→ REQUIRED ACTION: Nothing but the lines below from the one that contains "ATOM 70 N N" through the one that contains "ATOM 77 C CA" should be retyped, exactly and including both ends. Do not include pictures.
(RECORDS begins)
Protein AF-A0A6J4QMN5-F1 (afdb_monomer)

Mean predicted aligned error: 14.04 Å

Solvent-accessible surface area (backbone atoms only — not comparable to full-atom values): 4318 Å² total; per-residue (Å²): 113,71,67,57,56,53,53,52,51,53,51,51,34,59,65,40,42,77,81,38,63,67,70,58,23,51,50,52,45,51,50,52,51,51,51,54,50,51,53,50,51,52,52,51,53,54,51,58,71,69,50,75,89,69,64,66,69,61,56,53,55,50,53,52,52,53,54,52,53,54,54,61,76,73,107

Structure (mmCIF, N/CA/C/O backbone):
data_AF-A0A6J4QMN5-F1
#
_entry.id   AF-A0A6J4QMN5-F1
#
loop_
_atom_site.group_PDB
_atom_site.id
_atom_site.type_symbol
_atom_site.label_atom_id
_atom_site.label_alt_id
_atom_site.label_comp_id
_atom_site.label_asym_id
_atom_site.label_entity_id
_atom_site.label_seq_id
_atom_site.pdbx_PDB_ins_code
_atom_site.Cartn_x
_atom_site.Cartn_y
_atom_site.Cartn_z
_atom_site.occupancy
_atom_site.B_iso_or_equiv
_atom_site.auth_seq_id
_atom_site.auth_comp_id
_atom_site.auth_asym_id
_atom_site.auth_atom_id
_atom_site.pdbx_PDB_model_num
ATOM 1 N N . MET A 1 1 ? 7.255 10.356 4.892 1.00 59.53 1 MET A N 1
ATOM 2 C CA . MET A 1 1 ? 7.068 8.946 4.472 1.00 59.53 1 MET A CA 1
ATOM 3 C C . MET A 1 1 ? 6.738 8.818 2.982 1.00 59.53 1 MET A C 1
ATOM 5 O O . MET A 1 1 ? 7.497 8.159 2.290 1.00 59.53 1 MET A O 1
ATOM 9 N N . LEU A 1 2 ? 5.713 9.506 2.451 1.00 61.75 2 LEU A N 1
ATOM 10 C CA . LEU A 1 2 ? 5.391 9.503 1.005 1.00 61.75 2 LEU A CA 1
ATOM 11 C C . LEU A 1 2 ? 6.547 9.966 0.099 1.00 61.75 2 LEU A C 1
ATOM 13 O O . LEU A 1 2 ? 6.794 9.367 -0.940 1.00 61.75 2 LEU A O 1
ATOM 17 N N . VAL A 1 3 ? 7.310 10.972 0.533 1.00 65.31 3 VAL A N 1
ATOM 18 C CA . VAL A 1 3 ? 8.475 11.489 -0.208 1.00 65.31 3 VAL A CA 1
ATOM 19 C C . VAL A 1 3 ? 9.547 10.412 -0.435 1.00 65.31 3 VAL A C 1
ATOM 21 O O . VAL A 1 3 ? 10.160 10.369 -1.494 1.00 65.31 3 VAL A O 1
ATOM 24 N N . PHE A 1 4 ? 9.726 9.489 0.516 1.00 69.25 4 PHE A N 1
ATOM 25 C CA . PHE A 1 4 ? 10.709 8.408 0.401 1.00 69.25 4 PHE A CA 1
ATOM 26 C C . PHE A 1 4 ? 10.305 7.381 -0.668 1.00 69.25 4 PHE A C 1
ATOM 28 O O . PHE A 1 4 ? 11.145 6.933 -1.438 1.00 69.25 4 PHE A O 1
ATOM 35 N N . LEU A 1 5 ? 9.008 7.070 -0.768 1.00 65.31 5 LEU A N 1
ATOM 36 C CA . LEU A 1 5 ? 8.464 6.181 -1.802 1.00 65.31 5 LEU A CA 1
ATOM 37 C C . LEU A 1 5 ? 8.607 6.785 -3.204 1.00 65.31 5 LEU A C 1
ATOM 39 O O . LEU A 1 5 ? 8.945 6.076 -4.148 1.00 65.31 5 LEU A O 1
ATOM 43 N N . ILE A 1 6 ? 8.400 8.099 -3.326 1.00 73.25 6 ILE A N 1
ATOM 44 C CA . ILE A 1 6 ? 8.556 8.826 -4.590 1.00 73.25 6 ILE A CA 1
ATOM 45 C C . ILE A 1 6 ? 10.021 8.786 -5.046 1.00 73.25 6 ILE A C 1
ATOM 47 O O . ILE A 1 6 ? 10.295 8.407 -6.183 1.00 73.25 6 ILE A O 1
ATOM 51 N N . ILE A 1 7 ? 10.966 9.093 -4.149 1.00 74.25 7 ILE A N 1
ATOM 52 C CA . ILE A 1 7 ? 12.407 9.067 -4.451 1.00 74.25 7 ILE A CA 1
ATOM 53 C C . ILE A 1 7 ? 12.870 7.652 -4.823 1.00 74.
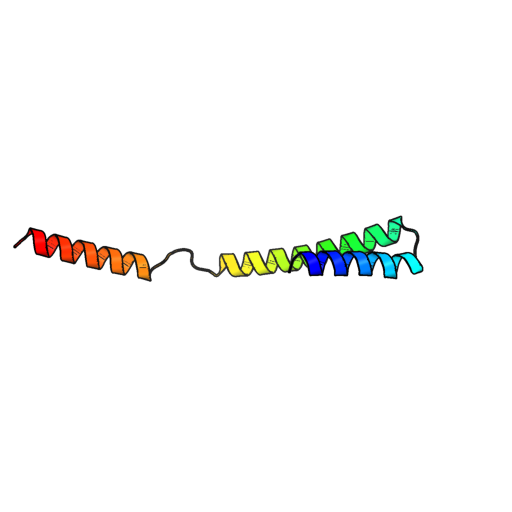25 7 ILE A C 1
ATOM 55 O O . ILE A 1 7 ? 13.599 7.483 -5.797 1.00 74.25 7 ILE A O 1
ATOM 59 N N . PHE A 1 8 ? 12.413 6.629 -4.098 1.00 74.75 8 PHE A N 1
ATOM 60 C CA . PHE A 1 8 ? 12.784 5.241 -4.374 1.00 74.75 8 PHE A CA 1
ATOM 61 C C . PHE A 1 8 ? 12.238 4.753 -5.723 1.00 74.75 8 PHE A C 1
ATOM 63 O O . PHE A 1 8 ? 12.935 4.066 -6.466 1.00 74.75 8 PHE A O 1
ATOM 70 N N . SER A 1 9 ? 11.017 5.162 -6.083 1.00 68.19 9 SER A N 1
ATOM 71 C CA . SER A 1 9 ? 10.440 4.846 -7.388 1.00 68.19 9 SER A CA 1
ATOM 72 C C . SER A 1 9 ? 11.196 5.522 -8.532 1.00 68.19 9 SER A C 1
ATOM 74 O O . SER A 1 9 ? 11.452 4.871 -9.538 1.00 68.19 9 SER A O 1
ATOM 76 N N . LEU A 1 10 ? 11.571 6.797 -8.385 1
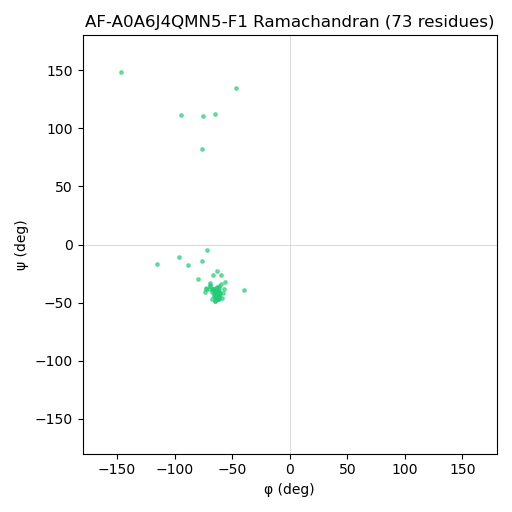.00 67.94 10 LEU A N 1
ATOM 77 C CA . LEU A 1 10 ? 12.366 7.530 -9.379 1.00 67.94 10 LEU A CA 1
ATOM 78 C C . LEU A 1 10 ? 13.758 6.910 -9.560 1.00 67.94 10 LEU A C 1
ATOM 80 O O . LEU A 1 10 ? 14.197 6.727 -10.692 1.00 67.94 10 LEU A O 1
ATOM 84 N N . ALA A 1 11 ? 14.416 6.517 -8.465 1.00 72.25 11 ALA A N 1
ATOM 85 C CA . ALA A 1 11 ? 15.696 5.813 -8.513 1.00 72.25 11 ALA A CA 1
ATOM 86 C C . ALA A 1 11 ? 15.572 4.449 -9.216 1.00 72.25 11 ALA A C 1
ATOM 88 O O . ALA A 1 11 ? 16.430 4.091 -10.019 1.00 72.25 11 ALA A O 1
ATOM 89 N N . GLY A 1 12 ? 14.474 3.724 -8.979 1.00 65.69 12 GLY A N 1
ATOM 90 C CA . GLY A 1 12 ? 14.161 2.479 -9.678 1.00 65.69 12 GLY A CA 1
ATOM 91 C C . GLY A 1 12 ? 13.999 2.660 -11.190 1.00 65.69 12 GLY A C 1
ATOM 92 O O . GLY A 1 12 ? 14.566 1.874 -11.941 1.00 65.69 12 GLY A O 1
ATOM 93 N N . VAL A 1 13 ? 13.300 3.712 -11.647 1.00 65.81 13 VAL A N 1
ATOM 94 C CA . VAL A 1 13 ? 13.200 4.050 -13.088 1.00 65.81 13 VAL A CA 1
ATOM 95 C C . VAL A 1 13 ? 14.581 4.297 -13.672 1.00 65.81 13 VAL A C 1
ATOM 97 O O . VAL A 1 13 ? 14.898 3.774 -14.734 1.00 65.81 13 VAL A O 1
ATOM 100 N N . TRP A 1 14 ? 15.399 5.079 -12.970 1.00 63.62 14 TRP A N 1
ATOM 101 C CA . TRP A 1 14 ? 16.698 5.530 -13.458 1.00 63.62 14 TRP A CA 1
ATOM 102 C C . TRP A 1 14 ? 17.705 4.383 -13.600 1.00 63.62 14 TRP A C 1
ATOM 104 O O . TRP A 1 14 ? 18.447 4.324 -14.572 1.00 63.62 14 TRP A O 1
ATOM 114 N N . VAL A 1 15 ? 17.689 3.425 -12.669 1.00 62.19 15 VAL A N 1
ATOM 115 C CA . VAL A 1 15 ? 18.511 2.205 -12.753 1.00 62.19 15 VAL A CA 1
ATOM 116 C C . VAL A 1 15 ? 18.029 1.282 -13.877 1.00 62.19 15 VAL A C 1
ATOM 118 O O . VAL A 1 15 ? 18.839 0.608 -14.509 1.00 62.19 15 VAL A O 1
ATOM 121 N N . LEU A 1 16 ? 16.721 1.253 -14.143 1.00 57.19 16 LEU A N 1
ATOM 122 C CA . LEU A 1 16 ? 16.134 0.392 -15.169 1.00 57.19 16 LEU A CA 1
ATOM 123 C C . LEU A 1 16 ? 16.298 0.957 -16.593 1.00 57.19 16 LEU A C 1
ATOM 125 O O . LEU A 1 16 ? 16.448 0.187 -17.540 1.00 57.19 16 LEU A O 1
ATOM 129 N N . ASP A 1 17 ? 16.353 2.285 -16.733 1.00 57.16 17 ASP A N 1
ATOM 130 C CA . ASP A 1 17 ? 16.633 3.002 -17.988 1.00 57.16 17 ASP A CA 1
ATOM 131 C C . ASP A 1 17 ? 18.005 2.653 -18.589 1.00 57.16 17 ASP A C 1
ATOM 133 O O . ASP A 1 17 ? 18.178 2.650 -19.804 1.00 57.16 17 ASP A O 1
ATOM 137 N N . VAL A 1 18 ? 18.964 2.245 -17.752 1.00 61.16 18 VAL A N 1
ATOM 138 C CA . VAL A 1 18 ? 20.306 1.823 -18.189 1.00 61.16 18 VAL A CA 1
ATOM 139 C C . VAL A 1 18 ? 20.274 0.568 -19.077 1.00 61.16 18 VAL A C 1
ATOM 141 O O . VAL A 1 18 ? 21.202 0.349 -19.854 1.00 61.16 18 VAL A O 1
ATOM 144 N N . PHE A 1 19 ? 19.218 -0.253 -19.001 1.00 56.84 19 PHE A N 1
ATOM 145 C CA . PHE A 1 19 ? 19.152 -1.543 -19.699 1.00 56.84 19 PHE A CA 1
ATOM 146 C C . PHE A 1 19 ? 18.066 -1.633 -20.785 1.00 56.84 19 PHE A C 1
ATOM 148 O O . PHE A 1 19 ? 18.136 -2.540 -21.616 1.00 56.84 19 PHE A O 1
(RECORDS ends)
→ EXPECTED OUTPUT:
ATOM 70 N N . SER A 1 9 ? 11.017 5.162 -6.083 1.00 68.19 9 SER A N 1
ATOM 71 C CA . SER A 1 9 ? 10.440 4.846 -7.388 1.00 68.19 9 SER A CA 1
ATOM 72 C C . SER A 1 9 ? 11.196 5.522 -8.532 1.00 68.19 9 SER A C 1
ATOM 74 O O . SER A 1 9 ? 11.452 4.871 -9.538 1.00 68.19 9 SER A O 1
ATOM 76 N N . LEU A 1 10 ? 11.571 6.797 -8.385 1
.00 67.94 10 LEU A N 1
ATOM 77 C CA . LEU A 1 10 ? 12.366 7.530 -9.379 1.00 67.94 10 LEU A CA 1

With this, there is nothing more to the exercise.